Basic Theory of Circulatory Function
Although the details of circulatory function are complex, there are three basic principles that underlie all functions of the system.
The rate of blood flow to each tissue of the body is almost always precisely controlled in relation to the tissue need. When tissues are active, they needgreatly increased supply of nutrients and therefore much more blood flow than when at rest—occasionally as much as 20 to 30 times the resting level. Yet the heart normally cannot increase its cardiac output more than four to seven times greater than resting levels. Therefore, it is not possible simply to increase blood flow everywhere in the body when a particular tissue demands increased flow. Instead, the microvessels of each tissue continuously monitor tissue needs, such as the availability of oxygen and other nutrients and the accumulation of carbon dioxide and other tissue waste products, and these in turn act directly on the local blood vessels, dilating or constricting them, to control local blood flow precisely to that level required for the tissue activity. Also, nervous control of the circulation from the central nervous system provides additional help in controlling tissue blood flow.
The cardiac output is controlled mainly by the sum of all the local tissue flows. When blood flows through a tissue, it immediately returns by way of the veins to the heart. The heart responds automatically to this increased inflow of blood by pumping it immediately into the arteries from whence it had originally come. Thus, the heart acts as an automaton, responding to the demands of the tissues. The heart, however, often needs help in the form of special nerve signals to make it pump the required amounts of blood flow.

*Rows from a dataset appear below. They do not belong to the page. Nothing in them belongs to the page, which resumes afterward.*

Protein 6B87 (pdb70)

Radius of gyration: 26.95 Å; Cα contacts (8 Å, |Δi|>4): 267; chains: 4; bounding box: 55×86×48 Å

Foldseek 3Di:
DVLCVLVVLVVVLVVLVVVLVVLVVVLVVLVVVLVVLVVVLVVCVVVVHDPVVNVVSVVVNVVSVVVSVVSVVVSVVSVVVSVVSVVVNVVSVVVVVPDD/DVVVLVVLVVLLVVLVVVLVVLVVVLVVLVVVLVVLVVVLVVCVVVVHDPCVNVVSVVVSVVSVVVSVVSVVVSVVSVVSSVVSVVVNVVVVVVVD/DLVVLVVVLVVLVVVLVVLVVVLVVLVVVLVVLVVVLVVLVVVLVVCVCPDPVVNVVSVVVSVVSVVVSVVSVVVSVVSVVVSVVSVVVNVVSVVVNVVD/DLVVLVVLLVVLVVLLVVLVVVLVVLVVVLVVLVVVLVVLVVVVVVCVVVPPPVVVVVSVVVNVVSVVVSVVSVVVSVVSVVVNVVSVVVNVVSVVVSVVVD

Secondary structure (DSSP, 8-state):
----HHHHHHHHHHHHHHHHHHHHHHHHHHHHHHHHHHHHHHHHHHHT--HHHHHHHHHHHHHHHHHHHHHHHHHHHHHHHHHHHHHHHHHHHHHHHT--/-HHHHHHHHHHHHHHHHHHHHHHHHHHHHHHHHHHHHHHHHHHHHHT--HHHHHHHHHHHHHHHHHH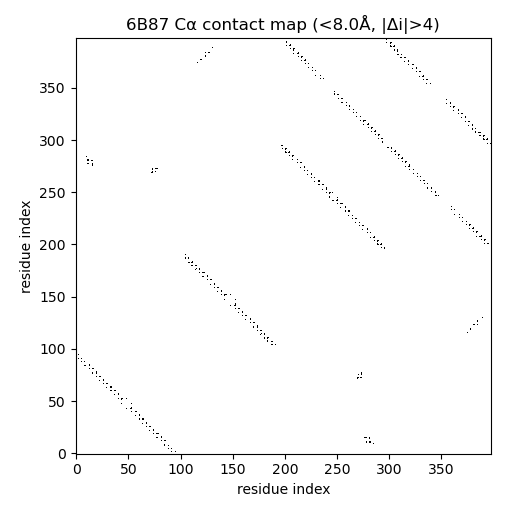HHHHHHHHHHHHHHHHHHHHHHHHHHHH-/--HHHHHHHHHHHHHHHHHHHHHHHHHHHHHHHHHHHHHHHHHHHHHH---HHHHHHHHHHHHHHHHHHHHHHHHHHHHHHHHHHHHHHHHHHHHHHHH-/-HHHHHHHHHHHHHHHHHHHHHHHHHHHHHHHHHHHHHHHHHHHHHHHHH--HHHHHHHHHHHHHHHHHHHHHHHHHHHHHHHHHHHHHHHHHHHHHHHH--

Nearest PDB structures (foldseek):
  6b87-assembly2_B-3  TM=1.011E+00  e=1.230E-10  synthetic construct
  6b87-assembly1_A-2  TM=9.886E-01  e=1.072E-09  synthetic construct
  6pyu-assembly1_B  TM=9.207E-01  e=4.248E+00  Homo sapiens
  3k29-assembly1_A  TM=8.398E-01  e=6.225E+00  Chlamydia trachomatis
  8i4v-assembly1_B  TM=4.505E-01  e=9.122E+00  Saccharomyces cerevisiae S288C

Structure (mmCIF, N/CA/C/O backbone):
data_6B87
#
_entry.id   6B87
#
_cell.length_a   103.485
_cell.length_b   121.602
_cell.length_c   51.952
_cell.angle_alpha   90.00
_cell.angle_beta   119.85
_cell.angle_gamma   90.00
#
_symmetry.space_group_name_H-M   'C 1 2 1'
#
loop_
_atom_site.group_PDB
_atom_site.id
_atom_site.type_symbol
_atom_site.label_atom_id
_atom_site.label_alt_id
_atom_site.label_comp_id
_atom_site.label_asym_id
_atom_site.label_entity_id
_atom_site.label_seq_id
_atom_site.pdbx_PDB_ins_code
_atom_site.Cartn_x
_atom_site.Cartn_y
_atom_site.Cartn_z
_atom_site.occupancy
_atom_site.B_iso_or_equiv
_atom_site.auth_seq_id
_atom_site.auth_comp_id
_atom_site.auth_asym_id
_atom_site.auth_atom_id
_atom_site.pdbx_PDB_model_num
ATOM 1 N N . THR A 1 4 ? 111.516 12.979 62.952 1.00 134.26 3 THR A N 1
ATOM 2 C CA . THR A 1 4 ? 110.363 12.537 63.727 1.00 121.67 3 THR A CA 1
ATOM 3 C C . THR A 1 4 ? 109.762 11.272 63.116 1.00 113.17 3 THR A C 1
ATOM 4 O O . THR A 1 4 ? 109.218 10.426 63.831 1.00 116.15 3 THR A O 1
ATOM 9 N N . GLU A 1 5 ? 109.883 11.148 61.791 1.00 119.23 4 GLU A N 1
ATOM 10 C CA . GLU A 1 5 ? 109.409 9.975 61.053 1.00 114.05 4 GLU A CA 1
ATOM 11 C C . GLU A 1 5 ? 110.172 8.716 61.458 1.00 105.18 4 GLU A C 1
ATOM 12 O O . GLU A 1 5 ? 109.602 7.625 61.474 1.00 92.78 4 GLU A O 1
ATOM 18 N N . ILE A 1 6 ? 111.458 8.878 61.774 1.00 113.61 5 ILE A N 1
ATOM 19 C CA . ILE A 1 6 ? 112.306 7.791 62.230 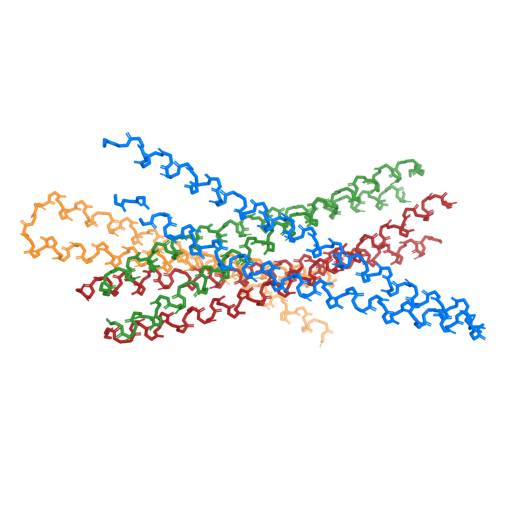1.00 100.24 5 ILE A CA 1
ATOM 20 C C . ILE A 1 6 ? 112.120 7.578 63.731 1.00 85.39 5 ILE A C 1
ATOM 21 O O . ILE A 1 6 ? 111.754 6.500 64.209 1.00 87.16 5 ILE A O 1
ATOM 37 N N . ARG A 1 8 ? 109.049 7.319 64.704 1.00 99.33 7 ARG A N 1
ATOM 38 C CA . ARG A 1 8 ? 107.881 6.481 64.499 1.00 90.80 7 ARG A CA 1
ATOM 39 C C . ARG A 1 8 ? 108.264 5.119 63.925 1.00 86.20 7 ARG A C 1
ATOM 40 O O . ARG A 1 8 ? 107.855 4.086 64.462 1.00 92.65 7 ARG A O 1
ATOM 46 N N . GLU A 1 9 ? 109.034 5.129 62.830 1.00 77.76 8 GLU A N 1
ATOM 47 C CA . GLU A 1 9 ? 109.430 3.908 62.134 1.00 75.11 8 GLU A CA 1
ATOM 48 C C . GLU A 1 9 ? 110.242 2.977 63.026 1.00 81.13 8 GLU A C 1
ATOM 49 O O . GLU A 1 9 ? 109.998 1.769 63.016 1.00 80.25 8 GLU A O 1
ATOM 55 N N . LEU A 1 10 ? 111.185 3.529 63.813 1.00 92.77 9 LEU A N 1
ATOM 56 C CA . LEU A 1 10 ? 111.959 2.706 64.744 1.00 75.15 9 LEU A CA 1
ATOM 57 C C . LEU A 1 10 ? 111.101 2.059 65.792 1.00 73.91 9 LEU A C 1
ATOM 58 O O . LEU A 1 10 ? 111.342 0.905 66.133 1.00 92.29 9 LEU A O 1
ATOM 74 N N . GLU A 1 11 ? 110.106 2.775 66.309 1.00 69.75 10 GLU A N 1
ATOM 75 C CA . GLU A 1 11 ? 109.236 2.179 67.305 1.00 85.46 10 GLU A CA 1
ATOM 76 C C . GLU A 1 11 ? 108.443 1.026 66.711 1.00 81.02 10 GLU A C 1
ATOM 77 O O . GLU A 1 11 ? 108.343 -0.036 67.317 1.00 82.02 10 GLU A O 1
ATOM 89 N N . ARG A 1 12 ? 107.880 1.231 65.530 1.00 77.09 11 ARG A N 1
ATOM 90 C CA . ARG A 1 12 ? 107.115 0.180 64.890 1.00 84.74 11 ARG A CA 1
ATOM 91 C C . ARG A 1 12 ? 107.959 -1.028 64.572 1.00 84.02 11 ARG A C 1
ATOM 92 O O . ARG A 1 12 ? 107.516 -2.167 64.749 1.00 98.48 11 ARG A O 1
ATOM 113 N N . SER A 1 13 ? 109.172 -0.783 64.102 1.00 62.29 12 SER A N 1
ATOM 114 C CA . SER A 1 13 ? 110.084 -1.855 63.776 1.00 68.56 12 SER A CA 1
ATOM 115 C C . SER A 1 13 ? 110.447 -2.659 65.026 1.00 73.36 12 SER A C 1
ATOM 116 O O . SER A 1 13 ? 110.481 -3.893 64.991 1.00 77.86 12 SER A O 1
ATOM 124 N N . LEU A 1 14 ? 110.699 -1.945 66.128 1.00 68.52 13 LEU A N 1
ATOM 125 C CA . LEU A 1 14 ? 110.987 -2.553 67.419 1.00 61.03 13 LEU A CA 1
ATOM 126 C C . LEU A 1 14 ? 109.801 -3.293 67.986 1.00 59.36 13 LEU A C 1
ATOM 127 O O . LEU A 1 14 ? 109.983 -4.352 68.582 1.00 85.46 13 LEU A O 1
ATOM 143 N N . ARG A 1 15 ? 108.585 -2.783 67.760 1.00 75.29 14 ARG A N 1
ATOM 144 C CA . ARG A 1 15 ? 107.376 -3.505 68.144 1.00 70.28 14 ARG A CA 1
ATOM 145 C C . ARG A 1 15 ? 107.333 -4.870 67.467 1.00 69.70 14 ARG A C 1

In general the arterial pressure is controlled independently of either local blood flow control or cardiac output control. The circulatorysystem is provided with an extensive system for controlling the arterial blood pressure.
For instance, if at any time the pressure falls significantly below the normal level of about 100 mm Hg, within seconds a barrage of nervous reflexes elicits a series of circulatory changes to raise the pressure back toward normal. The nervous signals especially (a) increase the force of heart pumping, (b) cause contraction of the large venous reservoirs to provide more blood to the heart, and (c) cause generalized constriction of most of the arterioles throughout the body so that more blood accumulates in the large arteries to increase the arterial pressure. Then, over more prolonged periods, hours and days, the kidneys play an additional major role in pressure control both by secreting pressure-controlling hormones and by regulating the blood volume.
Thus, in summary, the needs of the individual tissues are served specifically by the circulation.